Without Shane, Claire knew that stopping Eve—not to mention protecting her—would be severely challenging; Eve was a madwoman when she was determined about something, and she was never more determined about anything than about Michael.
They were going to need help. Without Hannah on their side, and with the vampires out of reach, Claire tried to imagine who might be willing and able to jump . . . and failed, at least until she felt a small shiver of air press by her and was reminded of something.
“Shane,” she said, “have you seen Miranda since we got back?”

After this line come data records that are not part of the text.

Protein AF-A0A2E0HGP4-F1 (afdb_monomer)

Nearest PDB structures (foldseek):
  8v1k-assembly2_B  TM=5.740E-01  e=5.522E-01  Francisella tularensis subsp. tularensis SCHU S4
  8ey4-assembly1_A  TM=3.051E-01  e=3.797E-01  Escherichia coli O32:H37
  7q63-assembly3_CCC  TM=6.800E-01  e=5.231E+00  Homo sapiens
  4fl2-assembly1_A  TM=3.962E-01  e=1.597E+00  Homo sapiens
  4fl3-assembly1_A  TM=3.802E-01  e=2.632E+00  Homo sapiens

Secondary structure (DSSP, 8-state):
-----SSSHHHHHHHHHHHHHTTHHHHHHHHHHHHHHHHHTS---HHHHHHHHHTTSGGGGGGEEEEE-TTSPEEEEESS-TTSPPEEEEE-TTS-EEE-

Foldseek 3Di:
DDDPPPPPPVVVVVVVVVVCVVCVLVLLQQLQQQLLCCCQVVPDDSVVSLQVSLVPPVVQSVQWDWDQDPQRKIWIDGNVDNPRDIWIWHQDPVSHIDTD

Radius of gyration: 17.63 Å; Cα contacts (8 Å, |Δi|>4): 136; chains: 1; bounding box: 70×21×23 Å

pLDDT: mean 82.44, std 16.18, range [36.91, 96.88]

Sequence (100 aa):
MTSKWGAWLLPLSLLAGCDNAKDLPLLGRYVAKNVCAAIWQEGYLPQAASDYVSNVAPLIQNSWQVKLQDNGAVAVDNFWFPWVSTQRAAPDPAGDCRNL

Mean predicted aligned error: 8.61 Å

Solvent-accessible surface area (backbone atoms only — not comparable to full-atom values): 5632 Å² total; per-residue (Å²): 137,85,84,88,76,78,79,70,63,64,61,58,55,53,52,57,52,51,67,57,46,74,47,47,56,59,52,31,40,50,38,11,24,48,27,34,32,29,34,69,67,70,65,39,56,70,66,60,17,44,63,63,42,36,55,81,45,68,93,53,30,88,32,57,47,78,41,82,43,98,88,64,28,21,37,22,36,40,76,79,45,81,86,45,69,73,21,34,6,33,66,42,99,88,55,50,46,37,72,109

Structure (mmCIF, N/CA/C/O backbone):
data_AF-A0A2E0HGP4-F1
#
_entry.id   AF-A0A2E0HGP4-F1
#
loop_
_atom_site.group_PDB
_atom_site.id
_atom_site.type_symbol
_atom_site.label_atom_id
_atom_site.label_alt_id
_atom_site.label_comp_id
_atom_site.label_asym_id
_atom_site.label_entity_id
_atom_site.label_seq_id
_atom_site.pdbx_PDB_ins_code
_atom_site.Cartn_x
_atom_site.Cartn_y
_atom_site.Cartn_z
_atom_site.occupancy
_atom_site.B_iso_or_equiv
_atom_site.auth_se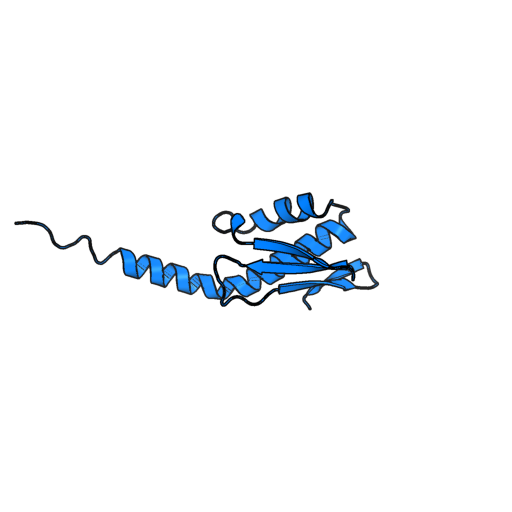q_id
_atom_site.auth_comp_id
_atom_site.auth_asym_id
_atom_site.auth_atom_id
_atom_site.pdbx_PDB_model_num
ATOM 1 N N . MET A 1 1 ? 53.410 10.151 2.909 1.00 36.91 1 MET A N 1
ATOM 2 C CA . MET A 1 1 ? 52.706 9.267 1.954 1.00 36.91 1 MET A CA 1
ATOM 3 C C . MET A 1 1 ? 51.253 9.168 2.388 1.00 36.91 1 MET A C 1
ATOM 5 O O . MET A 1 1 ? 50.960 8.498 3.366 1.00 36.91 1 MET A O 1
ATOM 9 N N . THR A 1 2 ? 50.362 9.925 1.752 1.00 44.06 2 THR A N 1
ATOM 10 C CA . THR A 1 2 ? 48.927 9.958 2.067 1.00 44.06 2 THR A CA 1
ATOM 11 C C . THR A 1 2 ? 48.206 8.847 1.302 1.00 44.06 2 THR A C 1
ATOM 13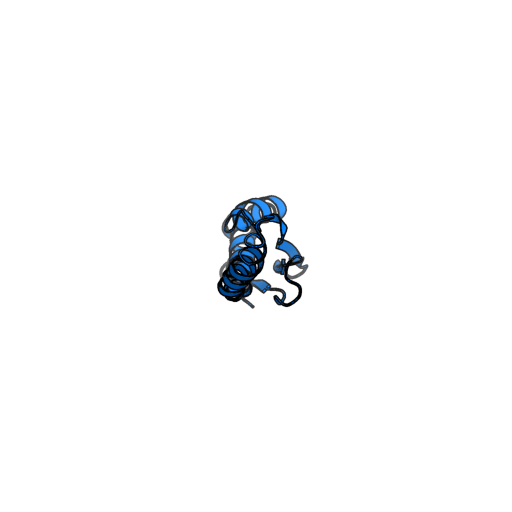 O O . THR A 1 2 ? 48.283 8.759 0.078 1.00 44.06 2 THR A O 1
ATOM 16 N N . SER A 1 3 ? 47.555 7.953 2.047 1.00 44.69 3 SER A N 1
ATOM 17 C CA . SER A 1 3 ? 46.860 6.771 1.533 1.00 44.69 3 SER A CA 1
ATOM 18 C C . SER A 1 3 ? 45.633 7.165 0.696 1.00 44.69 3 SER A C 1
ATOM 20 O O . SER A 1 3 ? 44.653 7.683 1.225 1.00 44.69 3 SER A O 1
ATOM 22 N N . LYS A 1 4 ? 45.682 6.915 -0.621 1.00 54.31 4 LYS A N 1
ATOM 23 C CA . LYS A 1 4 ? 44.581 7.102 -1.591 1.00 54.31 4 LYS A CA 1
ATOM 24 C C . LYS A 1 4 ? 43.738 5.825 -1.773 1.00 54.31 4 LYS A C 1
ATOM 26 O O . LYS A 1 4 ? 43.398 5.475 -2.897 1.00 54.31 4 LYS A O 1
ATOM 31 N N . TRP A 1 5 ? 43.410 5.114 -0.693 1.00 50.66 5 TRP A N 1
ATOM 32 C CA . TRP A 1 5 ? 42.670 3.837 -0.770 1.00 50.66 5 TRP A CA 1
ATOM 33 C C . TRP A 1 5 ? 41.239 3.885 -0.205 1.00 50.66 5 TRP A C 1
ATOM 35 O O . TRP A 1 5 ? 40.568 2.863 -0.153 1.00 50.66 5 TRP A O 1
ATOM 45 N N . GLY A 1 6 ? 40.731 5.061 0.182 1.00 51.16 6 GLY A N 1
ATOM 46 C CA . GLY A 1 6 ? 39.383 5.200 0.759 1.00 51.16 6 GLY A CA 1
ATOM 47 C C . GLY A 1 6 ? 38.233 5.400 -0.241 1.00 51.16 6 GLY A C 1
ATOM 48 O O . GLY A 1 6 ? 37.076 5.374 0.158 1.00 51.16 6 GLY A O 1
ATOM 49 N N . ALA A 1 7 ? 38.515 5.620 -1.531 1.00 53.00 7 ALA A N 1
ATOM 50 C CA . ALA A 1 7 ? 37.514 6.130 -2.481 1.00 53.00 7 ALA A CA 1
ATOM 51 C C . ALA A 1 7 ? 36.722 5.057 -3.260 1.00 53.00 7 ALA A C 1
ATOM 53 O O . ALA A 1 7 ? 35.799 5.401 -3.992 1.00 53.00 7 ALA A O 1
ATOM 54 N N . TRP A 1 8 ? 37.049 3.767 -3.115 1.00 49.62 8 TRP A N 1
ATOM 55 C CA . TRP A 1 8 ? 36.464 2.692 -3.938 1.00 49.62 8 TRP A CA 1
ATOM 56 C C . TRP A 1 8 ? 35.349 1.876 -3.259 1.00 49.62 8 TRP A C 1
ATOM 58 O O . TRP A 1 8 ? 34.727 1.046 -3.916 1.00 49.62 8 TRP A O 1
ATOM 68 N N . LEU A 1 9 ? 35.038 2.121 -1.980 1.00 51.81 9 LEU A N 1
ATOM 69 C CA . LEU A 1 9 ? 34.005 1.362 -1.245 1.00 51.81 9 LEU A CA 1
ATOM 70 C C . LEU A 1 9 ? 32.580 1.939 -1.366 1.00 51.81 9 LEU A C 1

The Glass House was complicated. It wasn’t just a house, and hadn’t been for a long time. It had a certain power to it, a certain sentience that Claire couldn’t explain, except that it must have come from what Myrnin did to the town to make it safe for the vampires. The thirteen original Founder Houses had all been linked—a kind of active transportation and defensive network that Claire couldn’t define, still, as anything but magical. Few of those remained now, but the Glass House was the first, and still the strongest. It had the capability of doing crazy stuff, but the most striking was that it could choose to save people who died within its walls. Michael, at first. Then Claire, briefly. And most recently, teen psychic Miranda, who had sacrificed herself so that Claire could live.
But Miranda, already psychic before her death, had powers that the rest of them didn’t have; her abilities allowed her to go outside of the walls of the house, and sustain herself in real human form out there, too. But she still lived here—was trapped here, in a very real sense, because she couldn’t stay away indefinitely.
Shane was shaking his head. “No. Haven’t seen the kid, which is weird. Should have thought about her earlier, but she just kind of keeps to herself.”
“I think she might be useful,” Claire said. “And besides, she’s probably lonely, don’t you think?”
“Lonely isn’t the worst problem someone in Morganville can have. But check the third floor. She made that her space up there after you left.”
The third floor didn’t exist. Shane was referring to a secret room in the attic—one with a hidden door off the main second-floor hall. A room Claire hadn’t been in for some time . . . but it made sense that Miranda would find it cozy. After all, she could, when she wanted, ghost in and out without making any sound at all—and it was a cool, if creepy, place. Just the thing for a teen who was more than a little creepy herself at the best of times.